For each integer in your decoded private key file, tell me:
- What is the meaning/name of the integer? This should correspond to one of the items in your answer to the previous question, articulated as an ASN.1 name from the specification in RFC 8017.
- What is the value of the integer? Write the integer in either decimal or hexadecimal, whichever is more convenient. If hexadecimal, prepend the integer with "0x".
Next, we're moving on to the public key file id_rsa_homework.pub, so put a heading in your report: "Public Key"
Do the same things you did for the private key: write down what you expect to find in id_rsa_homework.pub and why; explain how you decoded the file; for each integer in the file, provide its name, value, and any other relevant details. Unlike with the private key, I'm not telling you exactly where to look in the specifications to figure out this key's file format. (Though you might find this blog post by Leonardo Giordano handy. Aren't I nice?)
Put one last heading in your report: "Sanity check"
Demonstrate that the integers you found in these two files work as you expect from an RSA key pair. For example, does e*d mod lambda(n) = 1? There are various relationships that you would expect these numbers to have, so show me that they do in fact have those relationships.

Late-breaking advice

Let me try to clarify some of what's going on with the public key file.

First, the ssh-keygen command is part of a larger software package called OpenSSH. The OpenSSH people, in their wisdom, designed some file formats that are different from the private-key format you're looking at in this assignment. That's why if you leave out the -m pem part of the command shown above, you'll get an OpenSSH-specific private-key file format, which is not what I wanted you to study for this assignment.
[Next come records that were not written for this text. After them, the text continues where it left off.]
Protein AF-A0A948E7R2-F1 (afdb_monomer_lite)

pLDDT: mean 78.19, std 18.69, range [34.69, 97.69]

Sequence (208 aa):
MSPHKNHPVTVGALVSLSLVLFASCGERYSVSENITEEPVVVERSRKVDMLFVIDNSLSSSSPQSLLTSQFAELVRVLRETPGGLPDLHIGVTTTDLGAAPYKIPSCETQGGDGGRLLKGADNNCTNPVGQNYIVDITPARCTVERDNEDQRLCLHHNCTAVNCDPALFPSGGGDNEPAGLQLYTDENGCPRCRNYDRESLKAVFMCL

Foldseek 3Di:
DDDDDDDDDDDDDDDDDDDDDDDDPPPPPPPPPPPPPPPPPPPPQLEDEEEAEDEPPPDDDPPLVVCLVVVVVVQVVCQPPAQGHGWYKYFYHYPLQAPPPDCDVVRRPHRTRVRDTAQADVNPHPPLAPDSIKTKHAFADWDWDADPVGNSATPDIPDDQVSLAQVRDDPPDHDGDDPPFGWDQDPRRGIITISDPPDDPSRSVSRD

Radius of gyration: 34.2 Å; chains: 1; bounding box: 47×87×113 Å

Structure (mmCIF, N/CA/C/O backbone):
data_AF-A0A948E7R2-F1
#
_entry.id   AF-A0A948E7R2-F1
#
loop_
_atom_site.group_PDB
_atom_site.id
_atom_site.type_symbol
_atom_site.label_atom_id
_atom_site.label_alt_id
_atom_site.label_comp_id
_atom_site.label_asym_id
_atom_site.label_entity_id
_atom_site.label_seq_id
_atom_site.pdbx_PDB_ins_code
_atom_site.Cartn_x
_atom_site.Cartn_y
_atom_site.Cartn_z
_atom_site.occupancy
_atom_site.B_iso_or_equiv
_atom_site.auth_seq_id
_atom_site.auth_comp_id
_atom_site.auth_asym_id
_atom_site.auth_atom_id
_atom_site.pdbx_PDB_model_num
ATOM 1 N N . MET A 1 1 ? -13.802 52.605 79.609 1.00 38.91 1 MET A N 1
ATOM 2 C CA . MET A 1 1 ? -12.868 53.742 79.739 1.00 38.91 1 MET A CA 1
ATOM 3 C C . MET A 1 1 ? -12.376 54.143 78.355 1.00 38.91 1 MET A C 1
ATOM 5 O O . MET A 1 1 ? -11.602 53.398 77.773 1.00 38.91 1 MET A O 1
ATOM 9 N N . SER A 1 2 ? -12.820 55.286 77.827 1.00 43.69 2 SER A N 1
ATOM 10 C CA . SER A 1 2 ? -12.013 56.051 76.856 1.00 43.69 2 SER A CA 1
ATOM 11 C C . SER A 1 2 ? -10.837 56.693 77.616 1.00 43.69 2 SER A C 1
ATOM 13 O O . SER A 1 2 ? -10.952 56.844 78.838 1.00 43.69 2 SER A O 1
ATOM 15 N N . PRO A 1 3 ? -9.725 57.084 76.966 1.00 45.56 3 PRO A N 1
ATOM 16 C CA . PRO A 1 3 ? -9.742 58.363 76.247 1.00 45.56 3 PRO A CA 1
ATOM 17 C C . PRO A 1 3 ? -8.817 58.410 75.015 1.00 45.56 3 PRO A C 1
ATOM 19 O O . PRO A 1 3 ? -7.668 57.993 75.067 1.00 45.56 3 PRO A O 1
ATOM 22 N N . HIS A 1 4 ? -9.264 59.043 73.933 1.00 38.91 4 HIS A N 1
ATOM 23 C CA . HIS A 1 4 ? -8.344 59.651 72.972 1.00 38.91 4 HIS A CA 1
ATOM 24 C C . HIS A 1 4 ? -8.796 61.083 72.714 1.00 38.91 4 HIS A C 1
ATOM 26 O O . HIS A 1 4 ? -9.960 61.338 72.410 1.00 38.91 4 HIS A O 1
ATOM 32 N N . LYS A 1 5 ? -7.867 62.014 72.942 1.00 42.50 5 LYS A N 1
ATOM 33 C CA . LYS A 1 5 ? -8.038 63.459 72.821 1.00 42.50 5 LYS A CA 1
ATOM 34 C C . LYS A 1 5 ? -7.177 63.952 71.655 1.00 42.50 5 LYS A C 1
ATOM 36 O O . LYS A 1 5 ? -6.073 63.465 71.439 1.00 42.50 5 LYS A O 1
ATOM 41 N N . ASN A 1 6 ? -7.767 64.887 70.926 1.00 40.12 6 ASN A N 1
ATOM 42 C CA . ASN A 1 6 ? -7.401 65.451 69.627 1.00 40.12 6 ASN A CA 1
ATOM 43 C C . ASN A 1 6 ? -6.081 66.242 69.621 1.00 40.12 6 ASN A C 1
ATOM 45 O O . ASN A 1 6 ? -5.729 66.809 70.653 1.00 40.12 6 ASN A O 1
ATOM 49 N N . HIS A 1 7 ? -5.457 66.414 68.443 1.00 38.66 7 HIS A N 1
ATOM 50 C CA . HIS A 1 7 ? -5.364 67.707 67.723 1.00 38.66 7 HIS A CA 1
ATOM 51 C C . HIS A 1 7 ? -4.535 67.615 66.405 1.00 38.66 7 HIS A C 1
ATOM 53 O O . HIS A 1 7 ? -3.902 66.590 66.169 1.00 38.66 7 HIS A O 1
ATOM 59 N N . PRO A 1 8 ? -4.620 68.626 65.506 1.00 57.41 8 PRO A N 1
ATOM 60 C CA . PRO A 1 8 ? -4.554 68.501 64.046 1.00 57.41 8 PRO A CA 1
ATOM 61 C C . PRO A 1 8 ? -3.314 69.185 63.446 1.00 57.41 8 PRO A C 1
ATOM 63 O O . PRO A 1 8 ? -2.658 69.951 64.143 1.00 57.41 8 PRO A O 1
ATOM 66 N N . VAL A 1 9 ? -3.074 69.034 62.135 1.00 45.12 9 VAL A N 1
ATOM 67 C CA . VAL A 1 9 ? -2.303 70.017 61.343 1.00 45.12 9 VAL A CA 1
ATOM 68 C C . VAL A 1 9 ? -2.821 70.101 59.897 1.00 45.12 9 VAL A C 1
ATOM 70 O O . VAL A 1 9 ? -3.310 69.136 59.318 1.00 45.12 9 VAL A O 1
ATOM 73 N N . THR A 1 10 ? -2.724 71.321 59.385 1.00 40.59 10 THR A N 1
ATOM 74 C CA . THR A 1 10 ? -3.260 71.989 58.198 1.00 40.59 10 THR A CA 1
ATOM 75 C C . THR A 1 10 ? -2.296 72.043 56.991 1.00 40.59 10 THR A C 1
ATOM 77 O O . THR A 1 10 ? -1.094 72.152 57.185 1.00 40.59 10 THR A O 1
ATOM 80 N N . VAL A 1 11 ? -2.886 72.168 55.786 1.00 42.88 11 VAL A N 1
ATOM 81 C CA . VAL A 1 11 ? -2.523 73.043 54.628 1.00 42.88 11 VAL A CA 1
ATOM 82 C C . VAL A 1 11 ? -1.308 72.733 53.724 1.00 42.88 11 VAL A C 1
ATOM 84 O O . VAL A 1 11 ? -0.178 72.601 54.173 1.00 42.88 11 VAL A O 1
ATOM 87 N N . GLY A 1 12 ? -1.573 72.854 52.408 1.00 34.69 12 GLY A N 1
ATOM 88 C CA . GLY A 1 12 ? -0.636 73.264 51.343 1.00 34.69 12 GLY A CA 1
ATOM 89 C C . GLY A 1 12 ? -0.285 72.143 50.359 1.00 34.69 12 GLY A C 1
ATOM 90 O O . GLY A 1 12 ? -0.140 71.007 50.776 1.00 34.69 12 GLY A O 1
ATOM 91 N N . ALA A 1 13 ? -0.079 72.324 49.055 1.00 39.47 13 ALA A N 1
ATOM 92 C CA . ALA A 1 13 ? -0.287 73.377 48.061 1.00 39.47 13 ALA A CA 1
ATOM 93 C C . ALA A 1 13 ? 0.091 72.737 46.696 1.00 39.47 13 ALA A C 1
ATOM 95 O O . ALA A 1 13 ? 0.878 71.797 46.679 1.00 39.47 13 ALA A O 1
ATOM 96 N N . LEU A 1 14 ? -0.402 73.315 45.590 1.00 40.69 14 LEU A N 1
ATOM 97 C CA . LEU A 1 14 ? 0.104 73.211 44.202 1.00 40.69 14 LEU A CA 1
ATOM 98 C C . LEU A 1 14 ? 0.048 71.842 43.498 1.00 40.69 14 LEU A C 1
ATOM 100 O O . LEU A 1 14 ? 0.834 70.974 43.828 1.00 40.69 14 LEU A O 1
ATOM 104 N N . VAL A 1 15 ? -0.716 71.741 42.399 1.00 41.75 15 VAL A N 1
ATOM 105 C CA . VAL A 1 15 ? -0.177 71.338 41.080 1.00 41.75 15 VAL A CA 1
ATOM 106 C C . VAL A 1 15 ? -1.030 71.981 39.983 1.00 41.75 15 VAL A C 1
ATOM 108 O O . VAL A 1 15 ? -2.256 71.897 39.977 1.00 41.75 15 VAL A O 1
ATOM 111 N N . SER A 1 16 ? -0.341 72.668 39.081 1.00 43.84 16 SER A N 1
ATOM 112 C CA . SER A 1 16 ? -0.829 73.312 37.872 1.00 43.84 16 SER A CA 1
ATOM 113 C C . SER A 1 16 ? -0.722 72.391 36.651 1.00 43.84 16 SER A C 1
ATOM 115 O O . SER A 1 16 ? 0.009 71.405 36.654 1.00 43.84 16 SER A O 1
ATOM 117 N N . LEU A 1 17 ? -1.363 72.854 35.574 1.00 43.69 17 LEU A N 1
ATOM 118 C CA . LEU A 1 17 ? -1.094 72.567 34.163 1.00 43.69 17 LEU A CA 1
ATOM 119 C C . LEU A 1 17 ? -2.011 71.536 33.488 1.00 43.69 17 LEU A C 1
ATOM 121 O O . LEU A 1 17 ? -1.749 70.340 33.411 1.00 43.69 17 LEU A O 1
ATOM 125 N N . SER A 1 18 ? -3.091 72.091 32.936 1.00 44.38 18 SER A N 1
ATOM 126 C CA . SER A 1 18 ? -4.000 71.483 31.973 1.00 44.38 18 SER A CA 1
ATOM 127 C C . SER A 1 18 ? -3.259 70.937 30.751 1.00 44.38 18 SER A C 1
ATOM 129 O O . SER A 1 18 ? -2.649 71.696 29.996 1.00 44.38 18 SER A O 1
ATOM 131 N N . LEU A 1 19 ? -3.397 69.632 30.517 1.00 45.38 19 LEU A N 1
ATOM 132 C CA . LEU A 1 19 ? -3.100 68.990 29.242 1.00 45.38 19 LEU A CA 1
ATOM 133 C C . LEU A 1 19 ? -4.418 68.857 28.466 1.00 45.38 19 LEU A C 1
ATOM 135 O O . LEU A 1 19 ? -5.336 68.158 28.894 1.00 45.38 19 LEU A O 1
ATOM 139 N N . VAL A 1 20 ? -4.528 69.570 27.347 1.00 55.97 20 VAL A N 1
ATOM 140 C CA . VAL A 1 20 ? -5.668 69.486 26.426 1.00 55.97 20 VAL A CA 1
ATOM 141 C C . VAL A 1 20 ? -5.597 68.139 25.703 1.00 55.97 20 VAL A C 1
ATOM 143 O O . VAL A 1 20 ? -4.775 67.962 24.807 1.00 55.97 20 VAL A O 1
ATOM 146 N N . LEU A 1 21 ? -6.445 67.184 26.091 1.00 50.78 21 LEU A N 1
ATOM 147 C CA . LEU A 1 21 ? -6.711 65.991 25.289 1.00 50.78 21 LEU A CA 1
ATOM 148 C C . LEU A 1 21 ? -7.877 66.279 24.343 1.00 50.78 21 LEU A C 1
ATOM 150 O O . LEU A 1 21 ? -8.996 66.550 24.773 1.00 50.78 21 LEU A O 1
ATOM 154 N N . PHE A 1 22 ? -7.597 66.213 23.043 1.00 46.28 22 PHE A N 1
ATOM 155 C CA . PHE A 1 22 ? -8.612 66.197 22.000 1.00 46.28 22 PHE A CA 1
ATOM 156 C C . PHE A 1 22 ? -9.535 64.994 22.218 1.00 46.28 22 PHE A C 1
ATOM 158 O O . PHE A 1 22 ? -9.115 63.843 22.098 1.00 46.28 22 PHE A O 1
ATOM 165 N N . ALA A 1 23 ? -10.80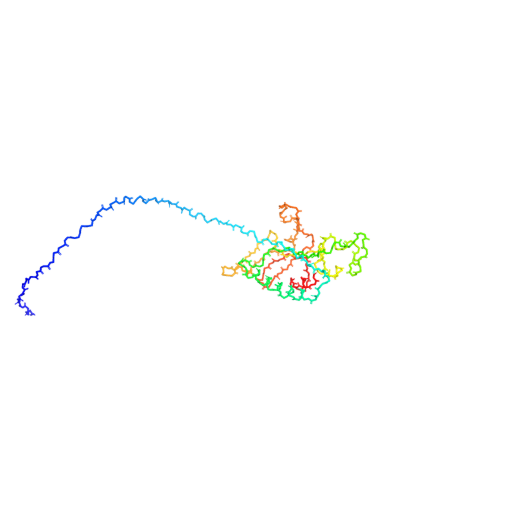1 65.262 22.527 1.00 51.78 23 ALA A N 1
ATOM 166 C CA . ALA A 1 23 ? -11.851 64.262 22.461 1.00 51.78 23 ALA A CA 1
ATOM 167 C C . ALA A 1 23 ? -12.117 63.934 20.983 1.00 51.78 23 ALA A C 1
ATOM 169 O O . ALA A 1 23 ? -12.860 64.637 20.304 1.00 51.78 23 ALA A O 1
ATOM 170 N N . SER A 1 24 ? -11.497 62.871 20.471 1.00 42.41 24 SER A N 1
ATOM 171 C CA . SER A 1 24 ? -12.031 62.159 19.312 1.00 42.41 24 SER A CA 1
ATOM 172 C C . SER A 1 24 ? -12.995 61.102 19.843 1.00 42.41 24 SER A C 1
ATOM 174 O O . SER A 1 24 ? -12.583 60.012 20.237 1.00 42.41 24 SER A O 1
ATOM 176 N N . CYS A 1 25 ? -14.288 61.427 19.891 1.00 53.16 25 CYS A N 1
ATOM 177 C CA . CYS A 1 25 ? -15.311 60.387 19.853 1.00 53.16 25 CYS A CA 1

But it turns out that even if you use the -m pem flag, the public key file you get is in an OpenSSH-specific format. That's cool, but it makes dealing with this public key a little harder than the private key for this assignment.

Choice #1: convert your id_rsa.pub file to PKCS#1 PEM form

I'm assuming your public key file is named id_rsa.pub. You can convert it from OpenSSH form to the more generic PKCS#1 PEM file format like so:

ssh-keygen -f id_rsa.pub -e -m pem > id_rsa.pub.pem

The Michael Holtstrom decoder linked above can handle this, but now that I say that, it turns out he has a 2022 note at the top of his page that says he has a newer, better version of his decoder, and he's absolutely right. So you can paste your id_rsa.pub.pem file into this newer decoder and get the decoded version of the RSAPublicKey object in question.

Choice #2: work directly with the OpenSSH public key

Roughly, I did this:

Read this helpful, short blog post
Make a copy of the id_rsa.pub file to pub.base64, and then delete all the non-base64 crap from the pub.base64 file (so, delete the "ssh-rsa " from the beginning of the file, and the computer name or other comment from the end of the file).
Use this command

cat pub.base64 | base64 -d > pub.binary

That should give you the raw version of this key in pub.binary.
Look at the section of the blog post linked above that starts with the words "For an ssh-rsa key, the PEM-encoded data is...". If you do hexdump -C pub.binary, you can see that the first 4 bytes are a length, the next N bytes are the "ssh-rsa" string, the 4 bytes after that are another length, etc. Your (n,e) are right there for the taking.

I'm happy with either choice. I hope this helps.